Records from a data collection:
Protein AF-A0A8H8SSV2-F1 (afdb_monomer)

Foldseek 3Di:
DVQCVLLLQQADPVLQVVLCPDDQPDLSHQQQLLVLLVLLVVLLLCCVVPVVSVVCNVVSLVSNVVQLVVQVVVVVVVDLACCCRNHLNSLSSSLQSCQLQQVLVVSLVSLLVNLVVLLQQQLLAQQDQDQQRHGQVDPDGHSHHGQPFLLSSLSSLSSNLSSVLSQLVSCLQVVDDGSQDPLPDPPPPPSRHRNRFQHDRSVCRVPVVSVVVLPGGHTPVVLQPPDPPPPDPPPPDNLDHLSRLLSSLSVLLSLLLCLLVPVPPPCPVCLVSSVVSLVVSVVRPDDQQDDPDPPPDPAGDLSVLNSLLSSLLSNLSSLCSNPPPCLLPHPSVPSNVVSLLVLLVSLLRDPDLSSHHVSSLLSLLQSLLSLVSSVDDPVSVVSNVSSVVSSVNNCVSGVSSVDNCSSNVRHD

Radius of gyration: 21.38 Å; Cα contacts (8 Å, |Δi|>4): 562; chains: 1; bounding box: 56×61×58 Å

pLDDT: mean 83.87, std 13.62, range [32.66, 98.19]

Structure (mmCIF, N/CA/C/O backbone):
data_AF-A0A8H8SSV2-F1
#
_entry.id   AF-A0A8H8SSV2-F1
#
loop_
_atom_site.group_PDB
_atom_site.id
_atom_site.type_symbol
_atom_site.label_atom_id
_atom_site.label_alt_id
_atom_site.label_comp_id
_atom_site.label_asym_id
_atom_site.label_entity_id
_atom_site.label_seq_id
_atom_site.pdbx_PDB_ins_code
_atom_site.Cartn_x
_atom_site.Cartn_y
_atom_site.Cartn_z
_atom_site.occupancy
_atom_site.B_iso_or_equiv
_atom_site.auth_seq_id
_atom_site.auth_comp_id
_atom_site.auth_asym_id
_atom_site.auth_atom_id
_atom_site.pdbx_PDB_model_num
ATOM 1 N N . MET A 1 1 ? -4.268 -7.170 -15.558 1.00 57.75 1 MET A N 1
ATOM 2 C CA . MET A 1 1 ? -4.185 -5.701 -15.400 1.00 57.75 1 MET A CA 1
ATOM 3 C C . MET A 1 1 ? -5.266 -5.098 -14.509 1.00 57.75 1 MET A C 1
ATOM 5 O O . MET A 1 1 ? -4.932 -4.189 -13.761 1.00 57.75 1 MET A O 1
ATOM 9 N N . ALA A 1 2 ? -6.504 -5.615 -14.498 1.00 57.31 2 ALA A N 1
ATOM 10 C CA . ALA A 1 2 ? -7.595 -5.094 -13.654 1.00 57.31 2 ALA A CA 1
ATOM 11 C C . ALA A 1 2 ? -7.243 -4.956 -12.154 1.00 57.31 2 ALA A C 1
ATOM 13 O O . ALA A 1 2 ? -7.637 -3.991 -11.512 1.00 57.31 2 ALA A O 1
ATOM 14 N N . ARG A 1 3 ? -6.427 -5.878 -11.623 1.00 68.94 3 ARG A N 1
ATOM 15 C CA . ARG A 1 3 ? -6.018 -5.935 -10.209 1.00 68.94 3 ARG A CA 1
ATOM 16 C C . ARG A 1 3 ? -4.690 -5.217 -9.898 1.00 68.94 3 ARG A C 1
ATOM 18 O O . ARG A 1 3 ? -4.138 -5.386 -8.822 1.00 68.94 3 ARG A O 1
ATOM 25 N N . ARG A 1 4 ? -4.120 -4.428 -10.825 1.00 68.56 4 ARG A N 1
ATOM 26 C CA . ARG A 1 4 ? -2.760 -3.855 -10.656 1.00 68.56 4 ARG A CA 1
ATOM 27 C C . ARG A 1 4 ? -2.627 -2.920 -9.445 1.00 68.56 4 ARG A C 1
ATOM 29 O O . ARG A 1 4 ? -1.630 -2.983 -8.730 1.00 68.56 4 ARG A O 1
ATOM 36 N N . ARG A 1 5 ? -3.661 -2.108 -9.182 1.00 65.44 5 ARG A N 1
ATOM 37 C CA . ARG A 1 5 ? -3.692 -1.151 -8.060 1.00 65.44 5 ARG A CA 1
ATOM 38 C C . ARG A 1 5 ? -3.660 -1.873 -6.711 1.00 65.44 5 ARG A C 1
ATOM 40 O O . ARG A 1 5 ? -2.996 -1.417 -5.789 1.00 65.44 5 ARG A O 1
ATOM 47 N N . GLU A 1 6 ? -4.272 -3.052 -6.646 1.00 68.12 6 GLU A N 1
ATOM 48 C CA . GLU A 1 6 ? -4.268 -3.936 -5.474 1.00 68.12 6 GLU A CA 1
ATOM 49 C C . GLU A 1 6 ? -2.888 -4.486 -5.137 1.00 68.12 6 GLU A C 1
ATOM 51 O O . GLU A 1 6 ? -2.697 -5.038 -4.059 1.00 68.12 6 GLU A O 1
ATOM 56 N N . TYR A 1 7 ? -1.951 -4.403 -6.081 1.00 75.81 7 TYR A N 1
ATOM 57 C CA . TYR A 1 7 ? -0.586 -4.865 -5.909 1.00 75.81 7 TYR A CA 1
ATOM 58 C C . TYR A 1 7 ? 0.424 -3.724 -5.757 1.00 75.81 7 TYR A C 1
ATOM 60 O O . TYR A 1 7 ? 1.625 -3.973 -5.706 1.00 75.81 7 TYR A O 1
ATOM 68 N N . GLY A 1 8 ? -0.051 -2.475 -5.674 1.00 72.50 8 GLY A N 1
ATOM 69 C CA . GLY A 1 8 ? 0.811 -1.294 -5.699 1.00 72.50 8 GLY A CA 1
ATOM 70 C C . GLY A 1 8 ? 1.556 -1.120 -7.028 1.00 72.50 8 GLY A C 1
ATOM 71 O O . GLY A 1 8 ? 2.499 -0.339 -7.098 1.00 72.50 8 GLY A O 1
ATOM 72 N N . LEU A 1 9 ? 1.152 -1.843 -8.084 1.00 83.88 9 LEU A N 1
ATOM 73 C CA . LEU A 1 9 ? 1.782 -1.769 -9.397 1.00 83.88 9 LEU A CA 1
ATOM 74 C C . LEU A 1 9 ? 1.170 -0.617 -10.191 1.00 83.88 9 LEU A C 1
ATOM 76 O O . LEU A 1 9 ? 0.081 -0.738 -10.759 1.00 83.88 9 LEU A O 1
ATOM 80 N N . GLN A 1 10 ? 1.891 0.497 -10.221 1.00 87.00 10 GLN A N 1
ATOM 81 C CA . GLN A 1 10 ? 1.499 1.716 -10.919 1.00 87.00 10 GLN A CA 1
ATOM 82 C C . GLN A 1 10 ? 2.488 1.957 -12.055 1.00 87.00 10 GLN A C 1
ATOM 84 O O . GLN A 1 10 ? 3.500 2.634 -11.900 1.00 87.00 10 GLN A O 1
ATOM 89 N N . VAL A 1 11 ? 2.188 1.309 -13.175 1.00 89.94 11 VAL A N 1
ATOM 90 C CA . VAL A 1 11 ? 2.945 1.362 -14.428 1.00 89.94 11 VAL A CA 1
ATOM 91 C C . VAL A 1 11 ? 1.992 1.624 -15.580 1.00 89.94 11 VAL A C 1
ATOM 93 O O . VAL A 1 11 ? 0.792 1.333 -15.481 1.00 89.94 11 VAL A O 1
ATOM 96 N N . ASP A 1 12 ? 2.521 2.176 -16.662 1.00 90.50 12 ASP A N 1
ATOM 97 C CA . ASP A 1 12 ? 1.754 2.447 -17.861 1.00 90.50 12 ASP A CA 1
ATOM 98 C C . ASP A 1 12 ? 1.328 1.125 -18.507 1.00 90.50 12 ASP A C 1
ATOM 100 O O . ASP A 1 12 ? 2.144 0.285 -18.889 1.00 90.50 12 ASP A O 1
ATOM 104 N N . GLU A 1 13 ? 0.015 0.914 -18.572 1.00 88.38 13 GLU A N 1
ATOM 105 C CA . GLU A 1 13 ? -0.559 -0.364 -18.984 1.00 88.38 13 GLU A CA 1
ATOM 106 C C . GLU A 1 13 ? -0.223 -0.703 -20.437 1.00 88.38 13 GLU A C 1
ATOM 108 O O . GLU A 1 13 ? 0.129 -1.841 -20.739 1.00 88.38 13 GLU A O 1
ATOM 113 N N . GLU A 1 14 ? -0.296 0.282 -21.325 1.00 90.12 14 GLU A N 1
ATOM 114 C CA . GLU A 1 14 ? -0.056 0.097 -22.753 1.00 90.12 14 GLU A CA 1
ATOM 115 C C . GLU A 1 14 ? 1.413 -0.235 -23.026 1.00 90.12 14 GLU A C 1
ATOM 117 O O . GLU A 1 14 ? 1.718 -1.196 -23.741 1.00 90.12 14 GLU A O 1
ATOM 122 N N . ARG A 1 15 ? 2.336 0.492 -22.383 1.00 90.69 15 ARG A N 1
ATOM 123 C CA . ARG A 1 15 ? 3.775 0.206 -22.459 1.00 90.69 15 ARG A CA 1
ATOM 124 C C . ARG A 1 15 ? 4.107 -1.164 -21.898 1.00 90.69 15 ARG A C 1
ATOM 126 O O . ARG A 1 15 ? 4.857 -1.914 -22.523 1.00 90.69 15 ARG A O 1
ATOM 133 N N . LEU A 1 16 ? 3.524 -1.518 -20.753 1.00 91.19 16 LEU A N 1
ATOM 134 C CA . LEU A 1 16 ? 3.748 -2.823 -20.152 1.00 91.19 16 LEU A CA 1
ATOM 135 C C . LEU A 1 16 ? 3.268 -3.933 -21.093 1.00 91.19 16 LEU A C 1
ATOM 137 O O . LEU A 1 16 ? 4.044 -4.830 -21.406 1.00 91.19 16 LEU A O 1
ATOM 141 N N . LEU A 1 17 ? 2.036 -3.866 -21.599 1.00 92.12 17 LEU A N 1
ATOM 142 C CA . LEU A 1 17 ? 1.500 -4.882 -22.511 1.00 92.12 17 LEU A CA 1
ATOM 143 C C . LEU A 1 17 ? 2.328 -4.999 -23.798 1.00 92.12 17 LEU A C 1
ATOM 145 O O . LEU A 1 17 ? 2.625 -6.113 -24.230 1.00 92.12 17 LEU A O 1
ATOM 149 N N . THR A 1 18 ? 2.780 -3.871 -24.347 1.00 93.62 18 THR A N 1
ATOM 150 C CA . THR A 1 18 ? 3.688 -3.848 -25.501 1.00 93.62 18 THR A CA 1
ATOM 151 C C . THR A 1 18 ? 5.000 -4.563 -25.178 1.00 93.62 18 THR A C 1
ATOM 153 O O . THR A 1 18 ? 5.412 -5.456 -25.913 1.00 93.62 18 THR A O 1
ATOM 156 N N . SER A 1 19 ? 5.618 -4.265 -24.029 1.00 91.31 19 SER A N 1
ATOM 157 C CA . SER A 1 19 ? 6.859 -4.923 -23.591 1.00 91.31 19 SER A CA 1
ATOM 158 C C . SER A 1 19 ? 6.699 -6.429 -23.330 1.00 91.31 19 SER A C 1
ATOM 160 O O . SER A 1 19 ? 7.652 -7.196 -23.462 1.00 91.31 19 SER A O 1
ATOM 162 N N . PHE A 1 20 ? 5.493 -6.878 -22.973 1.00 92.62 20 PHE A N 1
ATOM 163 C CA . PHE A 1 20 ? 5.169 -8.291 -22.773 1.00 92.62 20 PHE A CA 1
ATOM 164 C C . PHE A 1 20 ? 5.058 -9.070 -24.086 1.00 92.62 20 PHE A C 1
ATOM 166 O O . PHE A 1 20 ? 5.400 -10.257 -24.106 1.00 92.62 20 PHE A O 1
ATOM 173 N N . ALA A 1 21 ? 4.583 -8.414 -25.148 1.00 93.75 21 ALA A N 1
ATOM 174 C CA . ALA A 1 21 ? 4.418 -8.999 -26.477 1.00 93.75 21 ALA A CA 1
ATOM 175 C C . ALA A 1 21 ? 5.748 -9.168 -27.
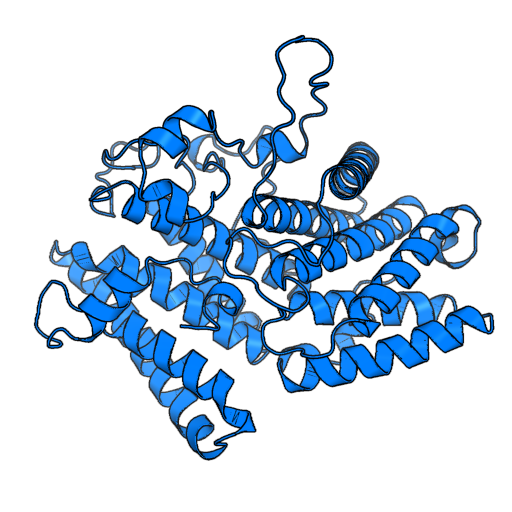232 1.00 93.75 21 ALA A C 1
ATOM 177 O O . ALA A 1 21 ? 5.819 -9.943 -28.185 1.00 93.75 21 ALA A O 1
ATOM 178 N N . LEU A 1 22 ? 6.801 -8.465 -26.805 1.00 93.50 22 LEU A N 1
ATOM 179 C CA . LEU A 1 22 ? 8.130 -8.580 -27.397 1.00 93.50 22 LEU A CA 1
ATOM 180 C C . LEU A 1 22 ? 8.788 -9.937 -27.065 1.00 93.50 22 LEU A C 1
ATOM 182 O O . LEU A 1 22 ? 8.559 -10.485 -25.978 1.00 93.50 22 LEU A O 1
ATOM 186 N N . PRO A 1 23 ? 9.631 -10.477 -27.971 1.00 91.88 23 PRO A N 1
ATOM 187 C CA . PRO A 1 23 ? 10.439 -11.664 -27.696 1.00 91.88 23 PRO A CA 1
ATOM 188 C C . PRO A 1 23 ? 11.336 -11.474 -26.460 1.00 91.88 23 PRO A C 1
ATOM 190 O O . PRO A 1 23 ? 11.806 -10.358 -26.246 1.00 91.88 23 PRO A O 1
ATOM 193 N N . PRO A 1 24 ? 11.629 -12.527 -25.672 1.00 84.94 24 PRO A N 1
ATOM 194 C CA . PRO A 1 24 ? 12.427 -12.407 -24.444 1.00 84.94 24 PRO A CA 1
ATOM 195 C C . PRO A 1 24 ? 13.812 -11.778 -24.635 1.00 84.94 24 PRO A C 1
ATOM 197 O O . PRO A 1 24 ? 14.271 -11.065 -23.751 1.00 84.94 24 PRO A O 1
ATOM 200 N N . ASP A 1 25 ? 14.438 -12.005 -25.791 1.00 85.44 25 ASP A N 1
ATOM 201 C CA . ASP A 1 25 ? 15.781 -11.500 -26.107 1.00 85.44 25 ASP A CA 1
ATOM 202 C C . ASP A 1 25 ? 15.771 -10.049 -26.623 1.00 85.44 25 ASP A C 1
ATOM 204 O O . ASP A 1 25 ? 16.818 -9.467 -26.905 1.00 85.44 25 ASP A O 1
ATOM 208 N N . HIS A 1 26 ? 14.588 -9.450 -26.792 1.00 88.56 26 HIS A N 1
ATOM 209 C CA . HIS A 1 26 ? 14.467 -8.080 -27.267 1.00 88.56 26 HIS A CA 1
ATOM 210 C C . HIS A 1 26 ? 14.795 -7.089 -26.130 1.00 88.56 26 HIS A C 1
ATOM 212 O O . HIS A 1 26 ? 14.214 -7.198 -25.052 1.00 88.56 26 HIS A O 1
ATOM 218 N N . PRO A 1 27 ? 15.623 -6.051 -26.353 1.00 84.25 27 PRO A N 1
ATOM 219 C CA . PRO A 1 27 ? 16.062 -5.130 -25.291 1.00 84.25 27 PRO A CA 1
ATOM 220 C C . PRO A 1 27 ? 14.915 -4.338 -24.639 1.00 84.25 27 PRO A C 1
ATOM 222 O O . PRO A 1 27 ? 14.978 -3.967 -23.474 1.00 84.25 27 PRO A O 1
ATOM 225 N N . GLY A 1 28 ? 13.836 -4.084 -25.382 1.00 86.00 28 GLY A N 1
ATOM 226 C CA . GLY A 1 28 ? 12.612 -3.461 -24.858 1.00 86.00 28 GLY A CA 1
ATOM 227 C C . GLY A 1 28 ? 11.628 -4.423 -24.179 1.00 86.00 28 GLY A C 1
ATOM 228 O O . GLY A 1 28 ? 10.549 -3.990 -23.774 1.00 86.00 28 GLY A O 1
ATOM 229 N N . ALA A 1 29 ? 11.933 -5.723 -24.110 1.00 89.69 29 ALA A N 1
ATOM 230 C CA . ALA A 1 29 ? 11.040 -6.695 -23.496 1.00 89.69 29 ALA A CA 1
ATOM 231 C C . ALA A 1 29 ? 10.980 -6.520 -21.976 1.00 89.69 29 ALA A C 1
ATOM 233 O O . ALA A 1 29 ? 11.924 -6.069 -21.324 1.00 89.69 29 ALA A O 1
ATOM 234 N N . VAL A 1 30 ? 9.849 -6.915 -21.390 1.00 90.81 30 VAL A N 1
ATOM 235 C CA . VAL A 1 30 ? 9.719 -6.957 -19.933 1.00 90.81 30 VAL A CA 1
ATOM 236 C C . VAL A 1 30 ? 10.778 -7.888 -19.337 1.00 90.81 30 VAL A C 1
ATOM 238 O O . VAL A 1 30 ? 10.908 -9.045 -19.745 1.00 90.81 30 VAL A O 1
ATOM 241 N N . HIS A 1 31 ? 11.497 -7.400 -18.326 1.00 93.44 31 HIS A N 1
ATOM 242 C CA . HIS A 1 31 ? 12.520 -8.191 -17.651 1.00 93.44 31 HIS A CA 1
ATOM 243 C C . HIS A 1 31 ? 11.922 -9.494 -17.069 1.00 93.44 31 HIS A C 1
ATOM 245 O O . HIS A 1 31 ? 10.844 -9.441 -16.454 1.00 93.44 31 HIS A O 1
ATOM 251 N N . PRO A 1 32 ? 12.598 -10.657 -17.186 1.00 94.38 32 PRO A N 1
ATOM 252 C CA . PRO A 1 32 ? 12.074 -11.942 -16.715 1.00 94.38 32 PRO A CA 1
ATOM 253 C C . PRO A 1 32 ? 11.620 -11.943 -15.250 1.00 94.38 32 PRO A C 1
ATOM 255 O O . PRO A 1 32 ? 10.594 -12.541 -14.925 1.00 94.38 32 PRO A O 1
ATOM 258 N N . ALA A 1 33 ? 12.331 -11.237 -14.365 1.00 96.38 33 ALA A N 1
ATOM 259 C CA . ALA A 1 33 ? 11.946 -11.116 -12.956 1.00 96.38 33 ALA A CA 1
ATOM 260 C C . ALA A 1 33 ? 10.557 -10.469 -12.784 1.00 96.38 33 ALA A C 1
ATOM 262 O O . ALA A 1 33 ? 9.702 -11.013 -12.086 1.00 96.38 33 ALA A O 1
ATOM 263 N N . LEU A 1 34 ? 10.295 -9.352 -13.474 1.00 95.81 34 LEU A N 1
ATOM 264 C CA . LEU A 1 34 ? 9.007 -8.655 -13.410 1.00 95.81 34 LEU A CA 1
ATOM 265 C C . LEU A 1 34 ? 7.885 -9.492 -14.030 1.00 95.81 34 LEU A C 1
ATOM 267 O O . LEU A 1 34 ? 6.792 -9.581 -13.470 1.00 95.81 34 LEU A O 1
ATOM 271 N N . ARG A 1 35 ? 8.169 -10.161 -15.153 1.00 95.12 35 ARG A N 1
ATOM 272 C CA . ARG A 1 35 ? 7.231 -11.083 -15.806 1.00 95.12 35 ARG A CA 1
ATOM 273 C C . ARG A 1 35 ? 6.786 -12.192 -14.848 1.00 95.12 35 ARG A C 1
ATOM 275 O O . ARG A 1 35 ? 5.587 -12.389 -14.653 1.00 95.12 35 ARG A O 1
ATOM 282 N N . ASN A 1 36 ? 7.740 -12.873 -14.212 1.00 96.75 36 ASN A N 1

→ WORK TASK
With the line that has "ATOM 190 O O" as the first and the line that has "ATOM 225 N N" as the last, repeat exactly that run of lines above and no more.

→ THE COMPLETED TASK
ATOM 190 O O . PRO A 1 23 ? 11.806 -10.358 -26.246 1.00 91.88 23 PRO A O 1
ATOM 193 N N . PRO A 1 24 ? 11.629 -12.527 -25.672 1.00 84.94 24 PRO A N 1
ATOM 194 C CA . PRO A 1 24 ? 12.427 -12.407 -24.444 1.00 84.94 24 PRO A CA 1
ATOM 195 C C . PRO A 1 24 ? 13.812 -11.778 -24.635 1.00 84.94 24 PRO A C 1
ATOM 197 O O . PRO A 1 24 ? 14.271 -11.065 -23.751 1.00 84.94 24 PRO A O 1
ATOM 200 N N . ASP A 1 25 ? 14.438 -12.005 -25.791 1.00 85.44 25 ASP A N 1
ATOM 201 C CA . ASP A 1 25 ? 15.781 -11.500 -26.107 1.00 85.44 25 ASP A CA 1
ATOM 202 C C . ASP A 1 25 ? 15.771 -10.049 -26.623 1.00 85.44 25 ASP A C 1
ATOM 204 O O . ASP A 1 25 ? 16.818 -9.467 -26.905 1.00 85.44 25 ASP A O 1
ATOM 208 N N . HIS A 1 26 ? 14.588 -9.450 -26.792 1.00 88.56 26 HIS A N 1
ATOM 209 C CA . HIS A 1 26 ? 14.467 -8.080 -27.267 1.00 88.56 26 HIS A CA 1
ATOM 210 C C . HIS A 1 26 ? 14.795 -7.089 -26.130 1.00 88.56 26 HIS A C 1
ATOM 212 O O . HIS A 1 26 ? 14.214 -7.198 -25.052 1.00 88.56 26 HIS A O 1
ATOM 218 N N . PRO A 1 27 ? 15.623 -6.051 -26.353 1.00 84.25 27 PRO A N 1
ATOM 219 C CA . PRO A 1 27 ? 16.062 -5.130 -25.291 1.00 84.25 27 PRO A CA 1
ATOM 220 C C . PRO A 1 27 ? 14.915 -4.338 -24.639 1.00 84.25 27 PRO A C 1
ATOM 222 O O . PRO A 1 27 ? 14.978 -3.967 -23.474 1.00 84.25 27 PRO A O 1
ATOM 225 N N . GLY A 1 28 ? 13.836 -4.084 -25.382 1.00 86.00 28 GLY A N 1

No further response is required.